In 1996 ontdekte een Japanse amateurastronoom een nieuwe ster in het sterrenbeeld Boogschutter. Nagesynchroniseerd V4334 Sgr, astronomen verwachtten aanvankelijk dat het een typische novae zou zijn, maar bij nader onderzoek bleek het een eerder voorspelde maar ongeziene gebeurtenis te zijn die bekend staat als een "Very Late Thermal Pulse" (VLTP), de laatste hoera van een witte dwerg als waterstof van de buitenkant van de ster wordt naar lagere diepten gedragen waar een laatste snik van fusie plaatsvindt. Astronomen identificeerden vervolgens een tweede ster, V605 Aql, die was gevangen tijdens een VLTP in 1919. Onlangs hebben astronomen van de Nationale Universiteit van La Plata, in Argentinië, beweerd dat ze een derde ster hebben ontdekt die deze zeldzame gebeurtenis ondergaat.
Er wordt geschat dat ongeveer één ster per jaar het leven van de hoofdreeks beëindigt en het pad opgaat om een planetaire nevel te maken. Velen van hen zullen geen convectieve witte dwergen worden die in sterren kunnen veranderen die een VLTP zouden moeten ondergaan, maar conservatieve schattingen suggereren dat ongeveer 10% dat zou moeten zijn.
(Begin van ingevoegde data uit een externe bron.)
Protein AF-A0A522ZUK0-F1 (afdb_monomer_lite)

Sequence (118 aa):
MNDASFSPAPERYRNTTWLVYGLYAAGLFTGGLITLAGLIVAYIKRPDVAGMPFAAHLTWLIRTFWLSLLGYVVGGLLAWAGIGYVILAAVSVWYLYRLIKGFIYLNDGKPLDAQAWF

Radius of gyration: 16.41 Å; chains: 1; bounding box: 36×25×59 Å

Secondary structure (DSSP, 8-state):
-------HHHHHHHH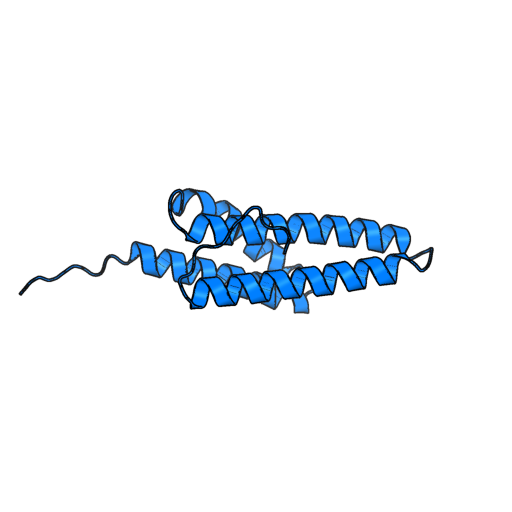HHHHHHHHHHHHHTTTTHHHHHHHHHHHHHTGGGTTSHHHHHHHHHHHHH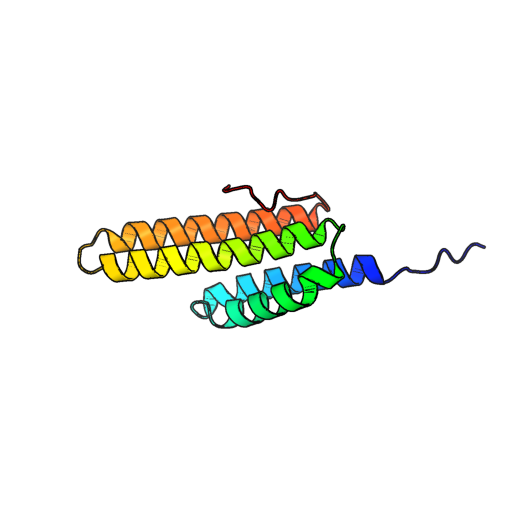HHHHHHHHHHHHTGGGSHHHHHHHHHHHHHHHHHHHHHHHHHTT----TT---

Foldseek 3Di:
DDCPDDPCLVVVLLVLLVVLLVQCVVCVVVVNPSNVVSLVSLVVCLVVQPVHLSNLSSLLSNVLVVVLVVLLVVLVVCVVVVVSVVSNVVSVVQSVVSSVVSNVCSVVVHRDHSPDSD

pLDDT: mean 90.97, std 11.18, range [45.19, 97.88]

Structure (mmCIF, N/CA/C/O backbone):
data_AF-A0A522ZUK0-F1
#
_entry.id   AF-A0A522ZUK0-F1
#
loop_
_atom_site.group_PDB
_atom_site.id
_atom_site.type_symbol
_atom_site.label_atom_id
_atom_site.label_alt_id
_atom_site.label_comp_id
_atom_site.label_asym_id
_atom_site.label_entity_id
_atom_site.label_seq_id
_atom_site.pdbx_PDB_ins_code
_atom_site.Cartn_x
_atom_site.Cartn_y
_atom_site.Cartn_z
_atom_site.occupancy
_atom_site.B_iso_or_equiv
_atom_site.auth_seq_id
_atom_site.auth_comp_id
_atom_site.auth_asym_id
_atom_site.auth_atom_id
_atom_site.pdbx_PDB_model_num
ATOM 1 N N . MET A 1 1 ? -23.389 13.422 37.144 1.00 45.19 1 MET A N 1
ATOM 2 C CA . MET A 1 1 ? -22.426 13.732 36.068 1.00 45.19 1 MET A CA 1
ATOM 3 C C . MET A 1 1 ? -22.243 12.444 35.297 1.00 45.19 1 MET A C 1
ATOM 5 O O . MET A 1 1 ? -21.772 11.493 35.897 1.00 45.19 1 MET A O 1
ATOM 9 N N . ASN A 1 2 ? -22.729 12.379 34.057 1.00 48.66 2 ASN A N 1
ATOM 10 C CA . ASN A 1 2 ? -22.616 11.174 33.239 1.00 48.66 2 ASN A CA 1
ATOM 11 C C . ASN A 1 2 ? -21.146 10.986 32.862 1.00 48.66 2 ASN A C 1
ATOM 13 O O . ASN A 1 2 ? -20.620 11.698 32.008 1.00 48.66 2 ASN A O 1
ATOM 17 N N . ASP A 1 3 ? -20.499 10.025 33.501 1.00 58.00 3 ASP A N 1
ATOM 18 C CA . ASP A 1 3 ? -19.399 9.264 32.941 1.00 58.00 3 ASP A CA 1
ATOM 19 C C . ASP A 1 3 ? -19.934 8.506 31.720 1.00 58.00 3 ASP A C 1
ATOM 21 O O . ASP A 1 3 ? -20.182 7.303 31.736 1.00 58.00 3 ASP A O 1
ATOM 25 N N . ALA A 1 4 ? -20.139 9.240 30.624 1.00 57.22 4 ALA A N 1
ATOM 26 C CA . ALA A 1 4 ? -20.160 8.665 29.291 1.00 57.22 4 ALA A CA 1
ATOM 27 C C . ALA A 1 4 ? -18.778 8.042 29.072 1.00 57.22 4 ALA A C 1
ATOM 29 O O . ALA A 1 4 ? -17.850 8.664 28.558 1.00 57.22 4 ALA A O 1
ATOM 30 N N . SER A 1 5 ? -18.655 6.840 29.623 1.00 48.75 5 SER A N 1
ATOM 31 C CA . SER A 1 5 ? -17.548 5.919 29.567 1.00 48.75 5 SER A CA 1
ATOM 32 C C . SER A 1 5 ? -16.861 6.042 28.221 1.00 48.75 5 SER A C 1
ATOM 34 O O . SER A 1 5 ? -17.468 5.847 27.167 1.00 48.75 5 SER A O 1
ATOM 36 N N . PHE A 1 6 ? -15.577 6.391 28.273 1.00 51.16 6 PHE A N 1
ATOM 37 C CA . PHE A 1 6 ? -14.630 6.095 27.212 1.00 51.16 6 PHE A CA 1
ATOM 38 C C . PHE A 1 6 ? -14.978 4.697 26.689 1.00 51.16 6 PHE A C 1
ATOM 40 O O . PHE A 1 6 ? -14.782 3.714 27.398 1.00 51.16 6 PHE A O 1
ATOM 47 N N . SER A 1 7 ? -15.559 4.593 25.496 1.00 54.75 7 SER A N 1
ATOM 48 C CA . SER A 1 7 ? -15.613 3.317 24.796 1.00 54.75 7 SER A CA 1
ATOM 49 C C . SER A 1 7 ? -14.309 3.257 24.012 1.00 54.75 7 SER A C 1
ATOM 51 O O . SER A 1 7 ? -14.206 3.906 22.972 1.00 54.75 7 SER A O 1
ATOM 53 N N . PRO A 1 8 ? -13.264 2.562 24.500 1.00 61.38 8 PRO A N 1
ATOM 54 C CA . PRO A 1 8 ? -11.952 2.565 23.856 1.00 61.38 8 PRO A CA 1
ATOM 55 C C . PRO A 1 8 ? -11.959 1.808 22.523 1.00 61.38 8 PRO A C 1
ATOM 57 O O . PRO A 1 8 ? -10.975 1.844 21.788 1.00 61.38 8 PRO A O 1
ATOM 60 N N . ALA A 1 9 ? -13.039 1.087 22.200 1.00 70.62 9 ALA A N 1
ATOM 61 C CA . ALA A 1 9 ? -13.080 0.199 21.049 1.00 70.62 9 ALA A CA 1
ATOM 62 C C . ALA A 1 9 ? -12.915 0.950 19.708 1.00 70.62 9 ALA A C 1
ATOM 64 O O . ALA A 1 9 ? -11.984 0.610 18.976 1.00 70.62 9 ALA A O 1
ATOM 65 N N . PRO A 1 10 ? -13.689 2.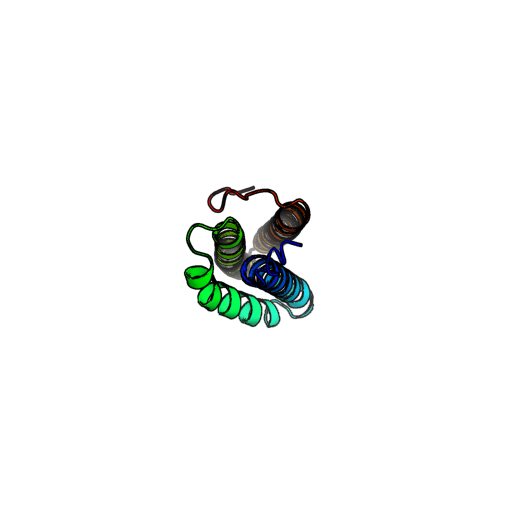009 19.379 1.00 81.19 10 PRO A N 1
ATOM 66 C CA . PRO A 1 10 ? -13.545 2.711 18.100 1.00 81.19 10 PRO A CA 1
ATOM 67 C C . PRO A 1 10 ? -12.188 3.409 17.939 1.00 81.19 10 PRO A C 1
ATOM 69 O O . PRO A 1 10 ? -11.610 3.398 16.853 1.00 81.19 10 PRO A O 1
ATOM 72 N N . GLU A 1 11 ? -11.649 3.985 19.016 1.00 86.31 11 GLU A N 1
ATOM 73 C CA . GLU A 1 11 ? -10.315 4.594 19.013 1.00 86.31 11 GLU A CA 1
ATOM 74 C C . GLU A 1 11 ? -9.217 3.546 18.803 1.00 86.31 11 GLU A C 1
ATOM 76 O O . GLU A 1 11 ? -8.349 3.723 17.948 1.00 86.31 11 GLU A O 1
ATOM 81 N N . ARG A 1 12 ? -9.282 2.413 19.511 1.00 89.06 12 ARG A N 1
ATOM 82 C CA . ARG A 1 12 ? -8.334 1.305 19.347 1.00 89.06 12 ARG A CA 1
ATOM 83 C C . ARG A 1 12 ? -8.328 0.772 17.915 1.00 89.06 12 ARG A C 1
ATOM 85 O O . ARG A 1 12 ? -7.254 0.498 17.376 1.00 89.06 12 ARG A O 1
ATOM 92 N N . TYR A 1 13 ? -9.494 0.629 17.288 1.00 92.19 13 TYR A N 1
ATOM 93 C CA . TYR A 1 13 ? -9.602 0.166 15.901 1.00 92.19 13 TYR A CA 1
ATOM 94 C C . TYR A 1 13 ? -9.075 1.193 14.899 1.00 92.19 13 TYR A C 1
ATOM 96 O O . TYR A 1 13 ? -8.373 0.821 13.954 1.00 92.19 13 TYR A O 1
ATOM 104 N N . ARG A 1 14 ? -9.312 2.487 15.143 1.00 91.06 14 ARG A N 1
ATOM 105 C CA . ARG A 1 14 ? -8.698 3.571 14.371 1.00 91.06 14 ARG A CA 1
ATOM 106 C C . ARG A 1 14 ? -7.174 3.519 14.479 1.00 91.06 14 ARG A C 1
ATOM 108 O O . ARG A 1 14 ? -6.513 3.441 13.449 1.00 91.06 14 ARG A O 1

In zo'n tempo zou er elk decennium ongeveer één ster moeten zijn die deze fase ondergaat. Omdat de sterren hun buitenste lagen al hebben afgeworpen, wordt de verjongde fusie er niet door verminderd, en deze sterren schijnen uitzonderlijk helder waardoor ze door het grootste deel van de melkweg te detecteren zijn. Maar vóór deze nieuwe identificatie zijn er slechts twee ontdekt, wat suggereert dat veel objecten die historisch als novae zijn geïdentificeerd, echt sterren zouden kunnen zijn die vergelijkbaar zijn met V4334 Sgr en V605 Aql.
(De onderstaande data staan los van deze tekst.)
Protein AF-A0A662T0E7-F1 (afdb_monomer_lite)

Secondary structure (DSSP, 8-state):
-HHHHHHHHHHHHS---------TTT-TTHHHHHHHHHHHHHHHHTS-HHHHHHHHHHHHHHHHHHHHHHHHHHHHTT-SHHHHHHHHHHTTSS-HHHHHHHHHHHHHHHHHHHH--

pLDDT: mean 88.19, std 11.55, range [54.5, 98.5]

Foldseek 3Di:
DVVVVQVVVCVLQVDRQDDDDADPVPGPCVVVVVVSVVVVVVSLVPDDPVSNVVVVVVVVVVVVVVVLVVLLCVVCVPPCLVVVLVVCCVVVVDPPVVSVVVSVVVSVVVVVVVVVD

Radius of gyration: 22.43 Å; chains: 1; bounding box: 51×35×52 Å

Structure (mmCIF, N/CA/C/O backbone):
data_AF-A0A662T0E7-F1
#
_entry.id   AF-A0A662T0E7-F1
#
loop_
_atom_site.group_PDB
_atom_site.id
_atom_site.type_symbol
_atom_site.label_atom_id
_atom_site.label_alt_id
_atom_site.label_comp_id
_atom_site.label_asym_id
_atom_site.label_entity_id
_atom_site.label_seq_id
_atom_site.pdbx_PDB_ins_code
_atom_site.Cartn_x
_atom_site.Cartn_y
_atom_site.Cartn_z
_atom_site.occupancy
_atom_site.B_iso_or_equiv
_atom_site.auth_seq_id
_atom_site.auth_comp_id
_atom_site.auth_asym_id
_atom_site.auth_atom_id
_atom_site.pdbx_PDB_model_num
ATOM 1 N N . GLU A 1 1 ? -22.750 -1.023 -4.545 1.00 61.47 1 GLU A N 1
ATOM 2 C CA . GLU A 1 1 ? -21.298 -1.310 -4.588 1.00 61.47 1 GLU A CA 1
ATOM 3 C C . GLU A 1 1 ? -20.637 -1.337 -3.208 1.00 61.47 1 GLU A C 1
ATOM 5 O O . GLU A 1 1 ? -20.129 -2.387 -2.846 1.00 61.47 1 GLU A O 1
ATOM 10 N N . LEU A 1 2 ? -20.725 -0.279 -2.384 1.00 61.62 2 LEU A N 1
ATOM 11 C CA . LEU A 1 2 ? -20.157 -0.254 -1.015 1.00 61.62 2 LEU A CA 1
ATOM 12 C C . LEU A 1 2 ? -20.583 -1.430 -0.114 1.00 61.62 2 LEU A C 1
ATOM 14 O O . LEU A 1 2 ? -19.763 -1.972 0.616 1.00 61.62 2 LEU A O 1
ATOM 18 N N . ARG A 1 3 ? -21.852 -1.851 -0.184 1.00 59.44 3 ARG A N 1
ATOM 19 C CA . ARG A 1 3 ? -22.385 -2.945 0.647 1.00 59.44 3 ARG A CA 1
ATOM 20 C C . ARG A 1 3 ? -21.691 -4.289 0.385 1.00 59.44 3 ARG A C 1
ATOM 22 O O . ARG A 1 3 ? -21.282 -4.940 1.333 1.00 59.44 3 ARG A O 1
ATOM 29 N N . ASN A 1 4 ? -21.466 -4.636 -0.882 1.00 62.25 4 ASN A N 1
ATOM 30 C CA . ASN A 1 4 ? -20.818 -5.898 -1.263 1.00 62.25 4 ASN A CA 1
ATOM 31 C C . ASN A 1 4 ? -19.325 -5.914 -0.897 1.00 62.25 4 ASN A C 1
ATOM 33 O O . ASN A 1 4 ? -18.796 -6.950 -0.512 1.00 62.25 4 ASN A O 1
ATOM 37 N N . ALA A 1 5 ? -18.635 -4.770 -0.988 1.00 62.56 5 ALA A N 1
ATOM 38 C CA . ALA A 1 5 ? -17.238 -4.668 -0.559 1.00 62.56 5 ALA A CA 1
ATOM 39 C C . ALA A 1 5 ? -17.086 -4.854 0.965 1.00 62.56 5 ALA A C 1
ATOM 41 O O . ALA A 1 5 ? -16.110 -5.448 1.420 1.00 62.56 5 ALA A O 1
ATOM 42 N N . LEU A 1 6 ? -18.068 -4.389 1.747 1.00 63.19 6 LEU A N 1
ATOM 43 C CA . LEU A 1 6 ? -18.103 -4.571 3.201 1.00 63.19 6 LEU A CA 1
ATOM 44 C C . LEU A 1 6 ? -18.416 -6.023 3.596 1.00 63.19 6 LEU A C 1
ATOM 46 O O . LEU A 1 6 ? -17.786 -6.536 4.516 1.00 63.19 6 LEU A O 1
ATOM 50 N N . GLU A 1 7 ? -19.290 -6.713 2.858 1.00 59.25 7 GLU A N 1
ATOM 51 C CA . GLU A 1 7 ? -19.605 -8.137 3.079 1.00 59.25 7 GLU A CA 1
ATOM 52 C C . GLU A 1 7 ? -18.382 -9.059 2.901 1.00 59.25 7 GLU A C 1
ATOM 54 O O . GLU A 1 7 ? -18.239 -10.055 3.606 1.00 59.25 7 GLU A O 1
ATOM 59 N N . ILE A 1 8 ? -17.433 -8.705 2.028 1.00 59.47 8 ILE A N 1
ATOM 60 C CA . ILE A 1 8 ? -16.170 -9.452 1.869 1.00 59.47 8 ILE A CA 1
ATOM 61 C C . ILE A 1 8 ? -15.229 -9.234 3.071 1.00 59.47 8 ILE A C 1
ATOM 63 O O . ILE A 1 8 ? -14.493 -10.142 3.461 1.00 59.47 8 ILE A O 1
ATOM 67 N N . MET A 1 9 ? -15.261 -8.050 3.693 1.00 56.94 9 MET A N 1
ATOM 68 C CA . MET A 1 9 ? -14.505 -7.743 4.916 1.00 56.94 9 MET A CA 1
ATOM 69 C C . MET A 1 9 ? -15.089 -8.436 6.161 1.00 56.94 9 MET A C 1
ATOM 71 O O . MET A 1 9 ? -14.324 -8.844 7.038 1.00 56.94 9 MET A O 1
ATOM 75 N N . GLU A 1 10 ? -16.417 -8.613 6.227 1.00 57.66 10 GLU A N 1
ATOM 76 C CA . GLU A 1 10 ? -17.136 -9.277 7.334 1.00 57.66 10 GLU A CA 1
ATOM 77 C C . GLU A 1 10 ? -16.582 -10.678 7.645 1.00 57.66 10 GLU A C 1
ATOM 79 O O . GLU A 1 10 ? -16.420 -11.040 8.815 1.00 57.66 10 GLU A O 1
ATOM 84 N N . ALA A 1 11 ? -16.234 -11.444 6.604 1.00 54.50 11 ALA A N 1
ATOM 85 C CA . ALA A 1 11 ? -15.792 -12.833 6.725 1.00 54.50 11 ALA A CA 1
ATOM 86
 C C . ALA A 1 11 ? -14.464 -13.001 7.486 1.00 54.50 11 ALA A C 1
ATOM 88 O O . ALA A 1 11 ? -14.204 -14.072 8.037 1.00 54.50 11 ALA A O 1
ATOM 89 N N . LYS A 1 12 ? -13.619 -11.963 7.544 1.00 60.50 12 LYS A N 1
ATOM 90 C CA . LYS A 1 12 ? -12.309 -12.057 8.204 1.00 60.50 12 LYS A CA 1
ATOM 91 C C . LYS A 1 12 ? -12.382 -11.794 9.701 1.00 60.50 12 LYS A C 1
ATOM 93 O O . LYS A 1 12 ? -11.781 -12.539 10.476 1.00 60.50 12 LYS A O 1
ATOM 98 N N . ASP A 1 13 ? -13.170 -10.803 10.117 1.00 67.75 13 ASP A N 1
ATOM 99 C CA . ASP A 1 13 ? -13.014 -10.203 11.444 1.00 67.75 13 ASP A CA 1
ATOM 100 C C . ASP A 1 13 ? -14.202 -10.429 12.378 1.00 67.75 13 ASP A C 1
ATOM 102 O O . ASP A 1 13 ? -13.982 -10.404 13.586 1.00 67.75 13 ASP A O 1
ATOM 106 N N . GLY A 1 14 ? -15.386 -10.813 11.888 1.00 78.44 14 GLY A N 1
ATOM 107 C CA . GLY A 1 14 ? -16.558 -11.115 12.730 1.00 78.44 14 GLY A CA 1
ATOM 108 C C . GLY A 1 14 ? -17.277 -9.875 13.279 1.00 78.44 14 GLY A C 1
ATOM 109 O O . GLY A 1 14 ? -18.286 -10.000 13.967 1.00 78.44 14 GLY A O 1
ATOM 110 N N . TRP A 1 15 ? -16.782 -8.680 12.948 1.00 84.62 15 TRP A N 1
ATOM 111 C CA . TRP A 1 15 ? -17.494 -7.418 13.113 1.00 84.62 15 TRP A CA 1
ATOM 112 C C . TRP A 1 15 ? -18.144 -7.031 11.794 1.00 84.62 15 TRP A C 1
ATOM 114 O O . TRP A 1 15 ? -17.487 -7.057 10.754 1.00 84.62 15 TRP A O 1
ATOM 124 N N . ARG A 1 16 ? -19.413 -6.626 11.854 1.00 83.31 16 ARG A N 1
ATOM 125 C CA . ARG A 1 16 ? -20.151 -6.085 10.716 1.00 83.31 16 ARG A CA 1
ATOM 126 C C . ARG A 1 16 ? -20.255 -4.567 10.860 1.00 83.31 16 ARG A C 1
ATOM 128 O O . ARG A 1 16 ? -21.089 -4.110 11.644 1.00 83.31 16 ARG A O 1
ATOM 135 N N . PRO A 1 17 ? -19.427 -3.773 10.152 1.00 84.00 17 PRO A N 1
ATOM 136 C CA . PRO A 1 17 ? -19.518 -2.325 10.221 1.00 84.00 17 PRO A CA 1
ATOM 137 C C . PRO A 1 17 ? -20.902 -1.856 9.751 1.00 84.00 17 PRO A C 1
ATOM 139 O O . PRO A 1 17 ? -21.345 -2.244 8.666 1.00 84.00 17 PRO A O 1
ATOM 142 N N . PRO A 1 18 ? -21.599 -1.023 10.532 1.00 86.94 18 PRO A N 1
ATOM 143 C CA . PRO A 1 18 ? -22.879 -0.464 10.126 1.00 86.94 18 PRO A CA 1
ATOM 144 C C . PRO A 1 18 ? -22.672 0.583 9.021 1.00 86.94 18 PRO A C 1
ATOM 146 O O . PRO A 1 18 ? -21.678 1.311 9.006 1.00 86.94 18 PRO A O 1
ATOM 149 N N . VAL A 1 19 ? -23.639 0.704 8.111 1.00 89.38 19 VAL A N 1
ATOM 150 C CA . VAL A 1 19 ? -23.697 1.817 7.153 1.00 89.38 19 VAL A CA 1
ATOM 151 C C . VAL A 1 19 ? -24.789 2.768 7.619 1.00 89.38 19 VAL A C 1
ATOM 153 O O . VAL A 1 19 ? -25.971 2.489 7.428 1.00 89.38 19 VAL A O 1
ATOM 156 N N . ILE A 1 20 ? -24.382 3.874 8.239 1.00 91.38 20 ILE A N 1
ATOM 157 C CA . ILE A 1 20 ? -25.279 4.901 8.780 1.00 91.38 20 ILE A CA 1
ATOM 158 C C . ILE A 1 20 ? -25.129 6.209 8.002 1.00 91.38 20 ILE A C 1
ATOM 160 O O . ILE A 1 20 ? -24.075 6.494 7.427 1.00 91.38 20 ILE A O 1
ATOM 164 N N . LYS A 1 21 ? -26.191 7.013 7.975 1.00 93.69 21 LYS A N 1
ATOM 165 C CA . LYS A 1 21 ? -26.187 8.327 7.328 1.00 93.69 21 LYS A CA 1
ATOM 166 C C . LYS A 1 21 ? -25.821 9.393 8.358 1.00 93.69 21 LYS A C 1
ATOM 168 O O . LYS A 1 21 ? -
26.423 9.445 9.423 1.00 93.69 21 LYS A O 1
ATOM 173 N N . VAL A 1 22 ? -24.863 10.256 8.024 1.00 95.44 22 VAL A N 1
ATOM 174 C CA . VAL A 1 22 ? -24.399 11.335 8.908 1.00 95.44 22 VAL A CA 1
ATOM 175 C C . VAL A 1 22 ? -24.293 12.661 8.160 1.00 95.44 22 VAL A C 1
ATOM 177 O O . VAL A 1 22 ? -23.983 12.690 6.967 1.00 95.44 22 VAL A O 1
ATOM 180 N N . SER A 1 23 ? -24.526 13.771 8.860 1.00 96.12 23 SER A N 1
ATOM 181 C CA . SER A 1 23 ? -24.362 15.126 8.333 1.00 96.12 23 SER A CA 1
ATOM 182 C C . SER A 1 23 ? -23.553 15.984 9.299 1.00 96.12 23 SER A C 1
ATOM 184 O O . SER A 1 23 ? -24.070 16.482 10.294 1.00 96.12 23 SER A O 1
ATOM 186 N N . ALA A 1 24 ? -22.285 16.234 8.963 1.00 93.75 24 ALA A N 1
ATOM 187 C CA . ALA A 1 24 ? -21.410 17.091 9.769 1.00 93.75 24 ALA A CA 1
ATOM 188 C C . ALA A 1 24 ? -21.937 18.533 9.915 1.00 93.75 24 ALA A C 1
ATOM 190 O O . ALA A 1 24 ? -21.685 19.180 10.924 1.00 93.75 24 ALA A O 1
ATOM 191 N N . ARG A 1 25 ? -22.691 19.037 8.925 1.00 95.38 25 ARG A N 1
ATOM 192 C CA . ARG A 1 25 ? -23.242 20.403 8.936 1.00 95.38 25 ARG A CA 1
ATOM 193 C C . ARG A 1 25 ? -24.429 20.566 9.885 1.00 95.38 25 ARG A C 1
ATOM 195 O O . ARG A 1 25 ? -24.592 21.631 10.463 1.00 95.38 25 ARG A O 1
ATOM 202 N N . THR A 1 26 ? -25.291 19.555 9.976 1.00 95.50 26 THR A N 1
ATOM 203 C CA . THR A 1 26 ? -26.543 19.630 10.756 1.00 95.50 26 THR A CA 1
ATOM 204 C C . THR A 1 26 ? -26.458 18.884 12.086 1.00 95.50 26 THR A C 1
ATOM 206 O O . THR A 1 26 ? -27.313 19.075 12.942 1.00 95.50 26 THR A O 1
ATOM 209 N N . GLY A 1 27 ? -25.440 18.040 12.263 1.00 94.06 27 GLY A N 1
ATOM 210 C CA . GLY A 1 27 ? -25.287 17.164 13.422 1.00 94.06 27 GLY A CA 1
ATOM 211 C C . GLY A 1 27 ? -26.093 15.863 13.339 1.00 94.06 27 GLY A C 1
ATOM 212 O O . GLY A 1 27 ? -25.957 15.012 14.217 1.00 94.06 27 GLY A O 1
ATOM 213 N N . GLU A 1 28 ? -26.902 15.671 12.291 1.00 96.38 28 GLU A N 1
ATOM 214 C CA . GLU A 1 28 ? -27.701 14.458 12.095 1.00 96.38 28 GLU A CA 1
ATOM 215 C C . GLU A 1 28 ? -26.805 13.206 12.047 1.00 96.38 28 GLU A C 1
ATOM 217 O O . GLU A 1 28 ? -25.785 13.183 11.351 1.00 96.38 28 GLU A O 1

In 2005 verzamelde David Williams, lid van de American Association of Variable Star Observers, afbeeldingen uit de Harvard College Astronomical Plate-collectie. Deze enorme collectie van meer dan 500.000 fotografische platen was het resultaat van een vroeg en langlopend onderzoek dat grote delen van de hemel herhaaldelijk fotografeerde van 1885 tot 1993. Met deze collectie kon hij de veranderingen in helderheid reconstrueren die de ster NSV 11749 onderging tijdens zijn uitbarsting .
De ster werd voor het eerst zichtbaar op de fotografische platen in 1899. Hij piekte in 1903 in helderheid en bleef die helderheid enkele jaren behouden, totdat hij in 1907 weer begon te vervagen. De hoeveelheid tijd die nodig was om op te fleuren en de totale verandering in helderheid waren vergelijkbaar met de eerder geïdentificeerde VLTP-sterren. In de 15 jaar sinds het voor het eerst detecteerbaar werd, verdween het meerdere keren uit beelden, een ander kenmerk dat te zien is in V4334 Sgr en V605 Aql. De plotselinge verdwijning wordt verklaard door de uitstoot van koolstof uit de ster die afkoelt en kleine stofdeeltjes vormt die effectief zijn in het blokkeren van licht in het zichtbare deel van het spectrum totdat ze zich verspreiden.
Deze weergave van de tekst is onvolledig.